On November 30, 2016 7:47:21 PM PST, Eli Zaretskii <address@hidden> wrote:
>> From: Daniel Colascione <address@hidden>
>> Cc: Paul Eggert <address@hidden>,  address@hidden, 
>address@hidden
>> Date: Wed, 30 Nov 2016 13:50:33 -0800
>> 
>> > Until you're code is tested on more platforms, it needs to live
>someplace
>> > other than master. That's what branches are for.
>> 
>> I'll test it on the systems I can before I commit.  We can enable
>> compilation once on individual systems once we do more thorough
>testing.
>> A branch is definitely not the right approach here, because you
>haven't
>> established any firm acceptance criteria, and what criteria you have
>> mentioned (write some documentation, test on more configurations) are
>> things I can do before the patch lands at all.
>
>Having new features on a branch is our standard development practice.

No it isn't.

>It allows the interested people to try the feature in situations no
>single person can possibly create, even if that person has access to
>several platforms, because usage patterns differ a lot.

No, that's what configuration options do. Branches are seldom touched, because 
there are much bigger barriers to trying them.
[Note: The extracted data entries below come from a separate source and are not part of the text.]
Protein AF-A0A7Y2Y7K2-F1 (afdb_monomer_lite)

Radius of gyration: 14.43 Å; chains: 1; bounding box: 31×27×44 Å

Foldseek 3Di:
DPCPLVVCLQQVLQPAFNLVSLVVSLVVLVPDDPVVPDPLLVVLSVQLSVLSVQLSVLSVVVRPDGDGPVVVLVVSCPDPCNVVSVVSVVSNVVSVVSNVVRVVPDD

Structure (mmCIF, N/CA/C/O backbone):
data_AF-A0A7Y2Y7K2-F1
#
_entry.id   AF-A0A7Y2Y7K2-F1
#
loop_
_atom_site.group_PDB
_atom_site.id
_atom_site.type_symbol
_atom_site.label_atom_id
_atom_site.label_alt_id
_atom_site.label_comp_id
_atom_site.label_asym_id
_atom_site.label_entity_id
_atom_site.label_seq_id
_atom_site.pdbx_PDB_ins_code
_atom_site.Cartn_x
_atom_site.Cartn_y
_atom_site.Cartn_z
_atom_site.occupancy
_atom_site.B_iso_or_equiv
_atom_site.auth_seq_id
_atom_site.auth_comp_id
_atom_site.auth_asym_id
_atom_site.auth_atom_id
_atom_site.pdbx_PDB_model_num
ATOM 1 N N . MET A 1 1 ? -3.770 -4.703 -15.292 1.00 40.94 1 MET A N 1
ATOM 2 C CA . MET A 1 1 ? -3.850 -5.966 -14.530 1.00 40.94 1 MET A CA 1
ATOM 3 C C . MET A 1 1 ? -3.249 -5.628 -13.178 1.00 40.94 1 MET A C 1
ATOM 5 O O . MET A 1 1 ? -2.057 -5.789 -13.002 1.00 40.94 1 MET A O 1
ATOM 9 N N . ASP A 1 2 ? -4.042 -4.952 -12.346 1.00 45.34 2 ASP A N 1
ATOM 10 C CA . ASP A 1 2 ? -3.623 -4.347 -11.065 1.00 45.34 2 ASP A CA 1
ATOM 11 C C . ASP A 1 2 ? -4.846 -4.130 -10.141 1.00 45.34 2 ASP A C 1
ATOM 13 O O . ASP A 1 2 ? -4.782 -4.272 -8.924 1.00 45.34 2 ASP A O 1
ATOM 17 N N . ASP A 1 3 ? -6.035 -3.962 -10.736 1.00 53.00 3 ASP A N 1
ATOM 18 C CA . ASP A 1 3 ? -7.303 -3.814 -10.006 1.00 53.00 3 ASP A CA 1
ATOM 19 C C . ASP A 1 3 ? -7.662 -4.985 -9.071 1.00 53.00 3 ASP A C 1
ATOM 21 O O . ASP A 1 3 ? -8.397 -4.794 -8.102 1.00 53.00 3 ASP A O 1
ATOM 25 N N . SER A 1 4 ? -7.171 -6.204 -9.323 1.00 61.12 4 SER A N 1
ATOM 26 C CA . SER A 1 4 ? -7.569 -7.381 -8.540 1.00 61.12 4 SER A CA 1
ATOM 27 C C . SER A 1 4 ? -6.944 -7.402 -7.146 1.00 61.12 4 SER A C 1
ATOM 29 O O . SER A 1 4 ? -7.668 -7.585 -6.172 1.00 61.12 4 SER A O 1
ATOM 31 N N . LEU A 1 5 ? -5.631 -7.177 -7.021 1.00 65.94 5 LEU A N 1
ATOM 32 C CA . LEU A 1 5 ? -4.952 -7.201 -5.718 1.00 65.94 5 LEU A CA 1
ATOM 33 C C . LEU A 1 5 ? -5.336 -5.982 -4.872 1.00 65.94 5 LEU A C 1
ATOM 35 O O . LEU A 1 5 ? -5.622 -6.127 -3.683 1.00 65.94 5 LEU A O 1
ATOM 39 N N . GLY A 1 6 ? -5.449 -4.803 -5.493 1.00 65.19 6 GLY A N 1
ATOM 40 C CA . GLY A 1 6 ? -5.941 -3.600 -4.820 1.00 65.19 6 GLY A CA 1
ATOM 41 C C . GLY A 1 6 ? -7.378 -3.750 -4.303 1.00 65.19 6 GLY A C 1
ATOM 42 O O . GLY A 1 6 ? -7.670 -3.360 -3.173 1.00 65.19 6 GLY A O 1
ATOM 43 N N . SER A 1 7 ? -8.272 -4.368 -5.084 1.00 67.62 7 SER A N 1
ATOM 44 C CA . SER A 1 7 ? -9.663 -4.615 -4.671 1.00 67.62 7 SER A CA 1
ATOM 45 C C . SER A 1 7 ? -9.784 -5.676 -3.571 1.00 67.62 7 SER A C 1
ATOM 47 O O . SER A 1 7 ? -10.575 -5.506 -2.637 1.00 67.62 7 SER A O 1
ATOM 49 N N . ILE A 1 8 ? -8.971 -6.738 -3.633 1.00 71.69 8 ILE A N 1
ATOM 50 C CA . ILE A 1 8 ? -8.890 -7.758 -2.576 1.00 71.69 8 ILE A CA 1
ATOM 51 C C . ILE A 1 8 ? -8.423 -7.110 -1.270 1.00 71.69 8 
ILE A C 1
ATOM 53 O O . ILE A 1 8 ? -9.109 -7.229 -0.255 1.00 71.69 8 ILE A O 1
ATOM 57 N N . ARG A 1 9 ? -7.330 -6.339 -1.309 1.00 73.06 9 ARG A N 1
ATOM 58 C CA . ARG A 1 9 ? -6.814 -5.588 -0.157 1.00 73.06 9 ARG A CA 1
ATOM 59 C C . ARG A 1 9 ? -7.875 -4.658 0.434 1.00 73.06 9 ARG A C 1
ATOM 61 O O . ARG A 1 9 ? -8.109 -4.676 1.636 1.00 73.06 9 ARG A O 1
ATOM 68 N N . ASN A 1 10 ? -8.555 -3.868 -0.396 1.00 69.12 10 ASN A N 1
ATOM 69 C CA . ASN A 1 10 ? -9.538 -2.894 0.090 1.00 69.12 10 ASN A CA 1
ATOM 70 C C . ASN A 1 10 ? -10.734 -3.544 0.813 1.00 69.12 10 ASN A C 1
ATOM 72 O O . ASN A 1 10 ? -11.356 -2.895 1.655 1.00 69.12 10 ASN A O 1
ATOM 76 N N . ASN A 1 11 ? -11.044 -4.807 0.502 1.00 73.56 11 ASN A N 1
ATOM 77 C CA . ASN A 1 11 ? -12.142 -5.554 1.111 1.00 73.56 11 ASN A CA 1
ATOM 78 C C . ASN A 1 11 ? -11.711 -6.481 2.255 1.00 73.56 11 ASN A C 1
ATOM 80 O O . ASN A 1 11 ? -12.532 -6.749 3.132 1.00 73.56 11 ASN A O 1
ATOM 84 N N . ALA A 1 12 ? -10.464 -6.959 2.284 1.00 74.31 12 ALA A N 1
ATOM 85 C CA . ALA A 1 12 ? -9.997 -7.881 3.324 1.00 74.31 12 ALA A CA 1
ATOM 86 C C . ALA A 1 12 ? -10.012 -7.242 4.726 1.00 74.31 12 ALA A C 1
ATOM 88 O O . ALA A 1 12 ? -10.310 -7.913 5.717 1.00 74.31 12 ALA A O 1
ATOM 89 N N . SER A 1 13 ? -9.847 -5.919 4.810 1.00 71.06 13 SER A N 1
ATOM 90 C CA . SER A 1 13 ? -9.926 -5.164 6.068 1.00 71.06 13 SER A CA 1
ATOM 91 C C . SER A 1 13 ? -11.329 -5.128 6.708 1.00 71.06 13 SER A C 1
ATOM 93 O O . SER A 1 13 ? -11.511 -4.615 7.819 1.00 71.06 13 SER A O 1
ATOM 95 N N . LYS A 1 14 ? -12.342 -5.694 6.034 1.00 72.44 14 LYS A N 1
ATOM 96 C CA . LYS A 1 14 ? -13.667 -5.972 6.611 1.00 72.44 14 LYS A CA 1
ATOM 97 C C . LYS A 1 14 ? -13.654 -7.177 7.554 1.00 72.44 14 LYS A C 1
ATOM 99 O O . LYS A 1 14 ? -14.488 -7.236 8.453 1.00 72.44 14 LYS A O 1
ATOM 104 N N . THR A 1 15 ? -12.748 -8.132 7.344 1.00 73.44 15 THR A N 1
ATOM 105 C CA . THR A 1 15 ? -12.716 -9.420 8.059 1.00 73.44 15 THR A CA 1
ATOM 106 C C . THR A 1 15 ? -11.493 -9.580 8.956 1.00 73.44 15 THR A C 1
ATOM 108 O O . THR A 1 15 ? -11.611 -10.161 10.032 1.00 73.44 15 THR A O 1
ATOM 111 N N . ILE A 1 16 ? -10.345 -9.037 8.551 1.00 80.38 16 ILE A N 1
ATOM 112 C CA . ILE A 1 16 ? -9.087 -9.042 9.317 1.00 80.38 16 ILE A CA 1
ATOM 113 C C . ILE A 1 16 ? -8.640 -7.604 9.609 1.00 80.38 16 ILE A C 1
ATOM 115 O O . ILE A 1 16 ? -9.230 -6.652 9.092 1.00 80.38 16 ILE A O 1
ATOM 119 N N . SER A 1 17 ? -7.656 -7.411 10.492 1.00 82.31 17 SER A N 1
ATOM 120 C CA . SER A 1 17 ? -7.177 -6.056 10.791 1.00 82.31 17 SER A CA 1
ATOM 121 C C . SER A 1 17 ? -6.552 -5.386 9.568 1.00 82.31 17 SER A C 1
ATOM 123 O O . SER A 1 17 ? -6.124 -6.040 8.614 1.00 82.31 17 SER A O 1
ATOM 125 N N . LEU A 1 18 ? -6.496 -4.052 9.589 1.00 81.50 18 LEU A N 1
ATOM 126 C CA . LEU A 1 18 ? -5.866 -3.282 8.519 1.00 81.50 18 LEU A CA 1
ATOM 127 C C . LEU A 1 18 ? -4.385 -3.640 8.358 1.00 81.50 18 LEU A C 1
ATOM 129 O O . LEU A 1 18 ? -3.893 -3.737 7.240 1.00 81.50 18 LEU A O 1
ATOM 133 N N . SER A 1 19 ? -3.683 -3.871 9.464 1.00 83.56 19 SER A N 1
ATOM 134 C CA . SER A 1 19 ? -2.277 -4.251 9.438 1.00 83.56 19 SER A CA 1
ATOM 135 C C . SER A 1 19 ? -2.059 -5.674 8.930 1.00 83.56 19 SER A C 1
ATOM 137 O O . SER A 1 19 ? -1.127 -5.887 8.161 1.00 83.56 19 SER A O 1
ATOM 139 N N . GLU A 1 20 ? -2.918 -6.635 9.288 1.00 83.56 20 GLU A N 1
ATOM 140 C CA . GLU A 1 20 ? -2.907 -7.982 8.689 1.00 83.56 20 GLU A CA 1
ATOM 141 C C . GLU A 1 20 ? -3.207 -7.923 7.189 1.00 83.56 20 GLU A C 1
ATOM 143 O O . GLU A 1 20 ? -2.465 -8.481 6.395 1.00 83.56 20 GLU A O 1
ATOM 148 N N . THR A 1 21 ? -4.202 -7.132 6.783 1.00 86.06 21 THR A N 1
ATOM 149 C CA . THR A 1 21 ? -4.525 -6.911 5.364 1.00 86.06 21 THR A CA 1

>We can establish pass criteria, if you like, but the only criteria
>until now were "if enough time passed and no one complained, it's
>ready".

You have wanted to kill this feature at any cost, contrary to the wishes of 
every other Emacs contributor. What kind of fair pass criteria can I expect?

>In this case, we will probably also consider alternative approaches if
>they become mature.

Got it. So we won't consider merging the code until some lread improvement 
comes along somehow (which might take years) and we'll declare the lread 
improvement the winner no matter what the performance difference.
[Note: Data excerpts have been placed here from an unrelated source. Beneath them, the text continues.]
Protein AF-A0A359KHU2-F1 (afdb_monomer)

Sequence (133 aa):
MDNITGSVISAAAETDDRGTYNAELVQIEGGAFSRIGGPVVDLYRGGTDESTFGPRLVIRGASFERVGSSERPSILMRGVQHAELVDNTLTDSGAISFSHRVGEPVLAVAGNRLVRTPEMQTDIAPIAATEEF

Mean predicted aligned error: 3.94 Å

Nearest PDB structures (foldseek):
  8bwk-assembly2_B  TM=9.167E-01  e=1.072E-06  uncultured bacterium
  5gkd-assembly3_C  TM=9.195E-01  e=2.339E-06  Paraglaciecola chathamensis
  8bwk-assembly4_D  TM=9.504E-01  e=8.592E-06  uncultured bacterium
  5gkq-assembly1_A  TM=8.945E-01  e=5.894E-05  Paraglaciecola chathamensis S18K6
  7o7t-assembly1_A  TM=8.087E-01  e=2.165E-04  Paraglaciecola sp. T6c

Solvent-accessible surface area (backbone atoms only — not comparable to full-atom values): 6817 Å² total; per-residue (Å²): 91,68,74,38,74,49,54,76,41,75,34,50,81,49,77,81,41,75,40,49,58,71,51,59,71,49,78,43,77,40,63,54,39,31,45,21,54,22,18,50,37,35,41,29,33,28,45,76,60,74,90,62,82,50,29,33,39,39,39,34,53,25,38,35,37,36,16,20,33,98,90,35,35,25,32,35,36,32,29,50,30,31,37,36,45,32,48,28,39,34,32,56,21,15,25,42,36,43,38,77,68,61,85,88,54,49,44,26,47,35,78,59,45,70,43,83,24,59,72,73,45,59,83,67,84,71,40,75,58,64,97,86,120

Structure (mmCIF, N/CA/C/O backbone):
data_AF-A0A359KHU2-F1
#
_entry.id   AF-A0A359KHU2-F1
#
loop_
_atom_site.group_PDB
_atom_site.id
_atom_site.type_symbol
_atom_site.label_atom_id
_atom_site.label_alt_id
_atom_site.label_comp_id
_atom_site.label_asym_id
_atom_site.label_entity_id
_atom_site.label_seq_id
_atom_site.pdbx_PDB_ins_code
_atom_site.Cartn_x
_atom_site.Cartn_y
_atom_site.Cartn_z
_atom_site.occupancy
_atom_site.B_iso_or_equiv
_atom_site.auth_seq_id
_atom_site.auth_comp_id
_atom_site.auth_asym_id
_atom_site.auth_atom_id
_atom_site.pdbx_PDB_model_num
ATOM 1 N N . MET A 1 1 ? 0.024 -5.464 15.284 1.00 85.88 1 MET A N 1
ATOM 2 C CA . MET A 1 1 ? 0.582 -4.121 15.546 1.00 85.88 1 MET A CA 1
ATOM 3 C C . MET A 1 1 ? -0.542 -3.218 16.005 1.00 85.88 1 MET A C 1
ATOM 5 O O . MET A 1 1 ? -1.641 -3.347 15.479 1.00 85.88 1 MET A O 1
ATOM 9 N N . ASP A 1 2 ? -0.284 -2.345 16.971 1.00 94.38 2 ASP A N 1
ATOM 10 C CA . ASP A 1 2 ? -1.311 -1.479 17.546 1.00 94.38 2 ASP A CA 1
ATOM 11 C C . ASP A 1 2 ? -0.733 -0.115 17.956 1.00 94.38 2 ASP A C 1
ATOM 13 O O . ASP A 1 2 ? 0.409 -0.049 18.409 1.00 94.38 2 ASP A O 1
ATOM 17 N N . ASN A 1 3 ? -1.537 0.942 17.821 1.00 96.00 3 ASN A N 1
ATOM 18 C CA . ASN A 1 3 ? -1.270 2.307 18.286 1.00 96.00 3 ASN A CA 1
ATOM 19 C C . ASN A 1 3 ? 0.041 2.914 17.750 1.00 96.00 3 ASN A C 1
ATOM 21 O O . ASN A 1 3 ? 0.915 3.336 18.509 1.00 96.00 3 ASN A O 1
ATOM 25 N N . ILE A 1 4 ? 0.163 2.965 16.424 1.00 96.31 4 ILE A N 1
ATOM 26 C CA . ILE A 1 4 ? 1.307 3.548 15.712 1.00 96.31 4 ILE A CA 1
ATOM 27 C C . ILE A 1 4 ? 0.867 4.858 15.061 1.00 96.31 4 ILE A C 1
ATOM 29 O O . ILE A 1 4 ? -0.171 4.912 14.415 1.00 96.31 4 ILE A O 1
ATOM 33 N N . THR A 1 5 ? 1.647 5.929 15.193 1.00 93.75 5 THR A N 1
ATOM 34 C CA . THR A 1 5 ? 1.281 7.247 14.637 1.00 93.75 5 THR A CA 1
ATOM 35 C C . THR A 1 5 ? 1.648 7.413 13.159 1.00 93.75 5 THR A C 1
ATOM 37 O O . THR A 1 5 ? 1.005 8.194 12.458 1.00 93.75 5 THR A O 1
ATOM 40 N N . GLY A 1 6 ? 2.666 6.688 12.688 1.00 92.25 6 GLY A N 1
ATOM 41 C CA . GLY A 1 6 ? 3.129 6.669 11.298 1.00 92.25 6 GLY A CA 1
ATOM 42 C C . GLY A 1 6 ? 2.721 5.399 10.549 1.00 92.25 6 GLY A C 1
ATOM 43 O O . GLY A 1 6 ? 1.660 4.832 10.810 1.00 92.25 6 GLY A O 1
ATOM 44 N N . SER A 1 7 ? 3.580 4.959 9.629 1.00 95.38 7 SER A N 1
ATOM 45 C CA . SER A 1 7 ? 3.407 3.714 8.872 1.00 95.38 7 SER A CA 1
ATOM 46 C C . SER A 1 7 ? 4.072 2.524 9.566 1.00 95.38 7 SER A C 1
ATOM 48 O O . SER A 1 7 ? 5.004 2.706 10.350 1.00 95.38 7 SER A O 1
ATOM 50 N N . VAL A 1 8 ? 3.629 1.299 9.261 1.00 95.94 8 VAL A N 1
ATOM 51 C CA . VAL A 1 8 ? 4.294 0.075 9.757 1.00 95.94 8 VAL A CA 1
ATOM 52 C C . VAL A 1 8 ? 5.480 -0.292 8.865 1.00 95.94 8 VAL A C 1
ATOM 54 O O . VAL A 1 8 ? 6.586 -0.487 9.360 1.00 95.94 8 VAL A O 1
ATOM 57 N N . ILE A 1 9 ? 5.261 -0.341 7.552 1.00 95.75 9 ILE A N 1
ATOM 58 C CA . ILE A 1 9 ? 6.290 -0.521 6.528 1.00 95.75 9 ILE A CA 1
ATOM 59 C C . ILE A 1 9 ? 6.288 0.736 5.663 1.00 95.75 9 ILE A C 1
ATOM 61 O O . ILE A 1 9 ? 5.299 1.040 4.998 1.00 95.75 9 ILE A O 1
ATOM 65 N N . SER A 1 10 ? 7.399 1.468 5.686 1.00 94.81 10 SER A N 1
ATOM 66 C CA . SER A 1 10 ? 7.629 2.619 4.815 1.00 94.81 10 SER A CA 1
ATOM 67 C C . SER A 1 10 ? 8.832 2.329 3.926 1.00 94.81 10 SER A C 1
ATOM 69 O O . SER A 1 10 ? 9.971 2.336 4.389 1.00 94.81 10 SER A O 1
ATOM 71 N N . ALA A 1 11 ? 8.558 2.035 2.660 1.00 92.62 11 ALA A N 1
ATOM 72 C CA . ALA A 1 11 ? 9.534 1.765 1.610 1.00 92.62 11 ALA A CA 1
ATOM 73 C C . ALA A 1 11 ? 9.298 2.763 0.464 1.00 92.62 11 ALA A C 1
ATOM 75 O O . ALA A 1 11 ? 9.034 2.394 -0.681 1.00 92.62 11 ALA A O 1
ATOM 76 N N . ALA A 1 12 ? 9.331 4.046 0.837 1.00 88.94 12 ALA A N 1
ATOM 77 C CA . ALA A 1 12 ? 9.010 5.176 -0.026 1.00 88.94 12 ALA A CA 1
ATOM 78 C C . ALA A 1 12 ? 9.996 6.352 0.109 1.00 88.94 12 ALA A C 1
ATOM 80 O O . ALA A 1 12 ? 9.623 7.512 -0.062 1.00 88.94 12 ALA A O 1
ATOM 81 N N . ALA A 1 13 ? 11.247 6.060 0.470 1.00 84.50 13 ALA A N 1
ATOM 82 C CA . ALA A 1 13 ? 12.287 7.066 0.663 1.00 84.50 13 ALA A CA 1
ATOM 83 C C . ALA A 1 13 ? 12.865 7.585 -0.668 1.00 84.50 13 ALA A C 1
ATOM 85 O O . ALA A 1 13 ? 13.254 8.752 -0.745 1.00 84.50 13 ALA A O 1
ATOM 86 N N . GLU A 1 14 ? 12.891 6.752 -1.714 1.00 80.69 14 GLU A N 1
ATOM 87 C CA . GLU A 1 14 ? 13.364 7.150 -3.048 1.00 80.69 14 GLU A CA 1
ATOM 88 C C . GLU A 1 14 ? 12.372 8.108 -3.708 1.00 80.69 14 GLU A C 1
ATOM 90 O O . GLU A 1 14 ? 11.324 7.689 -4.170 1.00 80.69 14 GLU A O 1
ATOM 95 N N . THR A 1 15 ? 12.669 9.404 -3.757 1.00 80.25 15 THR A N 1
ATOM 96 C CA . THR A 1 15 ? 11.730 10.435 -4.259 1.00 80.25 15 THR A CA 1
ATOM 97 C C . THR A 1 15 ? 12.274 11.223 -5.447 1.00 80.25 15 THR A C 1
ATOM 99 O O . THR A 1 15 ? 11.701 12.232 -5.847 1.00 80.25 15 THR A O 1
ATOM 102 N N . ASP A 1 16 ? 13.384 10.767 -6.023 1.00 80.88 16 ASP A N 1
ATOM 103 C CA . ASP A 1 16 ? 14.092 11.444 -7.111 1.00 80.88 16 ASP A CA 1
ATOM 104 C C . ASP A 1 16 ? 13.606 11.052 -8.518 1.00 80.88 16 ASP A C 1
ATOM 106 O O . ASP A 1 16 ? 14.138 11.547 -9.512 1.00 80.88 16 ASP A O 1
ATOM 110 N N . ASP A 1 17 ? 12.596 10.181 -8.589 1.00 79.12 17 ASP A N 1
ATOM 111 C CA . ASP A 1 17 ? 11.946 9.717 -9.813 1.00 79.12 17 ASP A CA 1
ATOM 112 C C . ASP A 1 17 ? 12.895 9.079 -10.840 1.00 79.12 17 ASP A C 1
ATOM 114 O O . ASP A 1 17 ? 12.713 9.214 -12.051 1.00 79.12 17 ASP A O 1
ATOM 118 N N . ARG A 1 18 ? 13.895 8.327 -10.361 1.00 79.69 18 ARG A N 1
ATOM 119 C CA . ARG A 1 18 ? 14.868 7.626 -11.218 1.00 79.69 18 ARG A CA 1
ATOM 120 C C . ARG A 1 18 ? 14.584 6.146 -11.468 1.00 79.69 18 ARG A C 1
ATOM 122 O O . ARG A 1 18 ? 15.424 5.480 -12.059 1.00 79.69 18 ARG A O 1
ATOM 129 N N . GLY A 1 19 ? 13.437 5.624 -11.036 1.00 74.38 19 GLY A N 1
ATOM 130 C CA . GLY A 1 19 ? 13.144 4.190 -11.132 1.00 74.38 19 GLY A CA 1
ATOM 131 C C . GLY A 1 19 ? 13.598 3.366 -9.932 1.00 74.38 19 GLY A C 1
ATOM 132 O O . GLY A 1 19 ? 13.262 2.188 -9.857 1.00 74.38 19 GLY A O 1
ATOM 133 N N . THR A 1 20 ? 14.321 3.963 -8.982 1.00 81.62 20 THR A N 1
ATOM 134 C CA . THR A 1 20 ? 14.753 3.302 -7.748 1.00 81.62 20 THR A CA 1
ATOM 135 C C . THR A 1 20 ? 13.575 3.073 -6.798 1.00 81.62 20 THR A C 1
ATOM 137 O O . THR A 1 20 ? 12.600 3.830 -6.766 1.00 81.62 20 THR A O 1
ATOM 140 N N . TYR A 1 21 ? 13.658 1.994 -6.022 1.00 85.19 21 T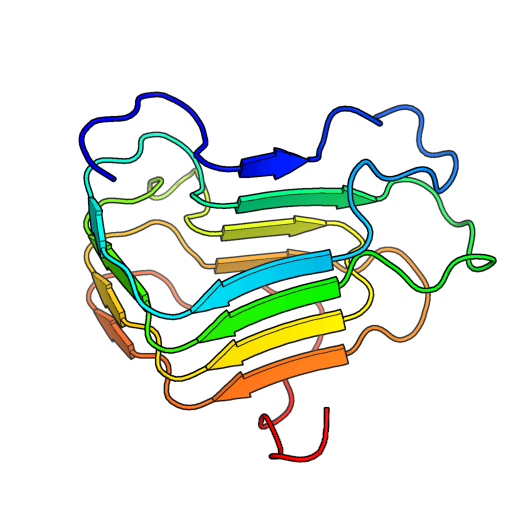YR A N 1
ATOM 141 C CA . TYR A 1 21 ? 12.681 1.637 -4.997 1.00 85.19 21 TYR A CA 1
ATOM 142 C C . TYR A 1 21 ? 13.363 0.899 -3.842 1.00 85.19 21 TYR A C 1
ATOM 144 O O . TYR A 1 21 ? 14.428 0.306 -4.000 1.00 85.19 21 TYR A O 1
ATOM 152 N N . ASN A 1 22 ? 12.758 0.954 -2.653 1.00 88.50 22 ASN A N 1
ATOM 153 C CA . ASN A 1 22 ? 13.421 0.519 -1.419 1.00 88.50 22 ASN A CA 1
ATOM 154 C C . ASN A 1 22 ? 13.253 -0.971 -1.084 1.00 88.50 22 ASN A C 1
ATOM 156 O O . ASN A 1 22 ? 13.962 -1.473 -0.212 1.00 88.50 22 ASN A O 1
ATOM 160 N N . ALA A 1 23 ? 12.316 -1.672 -1.724 1.00 91.56 23 ALA A N 1
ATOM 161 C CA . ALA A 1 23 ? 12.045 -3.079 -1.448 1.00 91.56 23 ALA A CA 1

>> The Cairo code doesn't work at all and *that's* in mainline.
>> That's okay, because it's not enabled by default.
>
>The Cairo code works, it just has some redisplay bugs that no one was
>able to fix.  

So it doesn't work.

> It was disabled post-factum, when we have learned about
>those problems, unfortunately after its developer has departed.

It's obvious within five minutes of trying the feature that it doesn't work. 
That's okay, because it's opt-in.

>> Branches are for experimental features that can't coexist with
>> regular Emacs use and development.
>
>This is simply not true.

It is true if you look at the history of things for which we've actually used 
branches.

Putting this feature on a branch is tantamount to killing it. There is no 
legitimate reason to keep it out of mainline, because it is harmless unless 
enabled, and we can keep it disabled for the moment.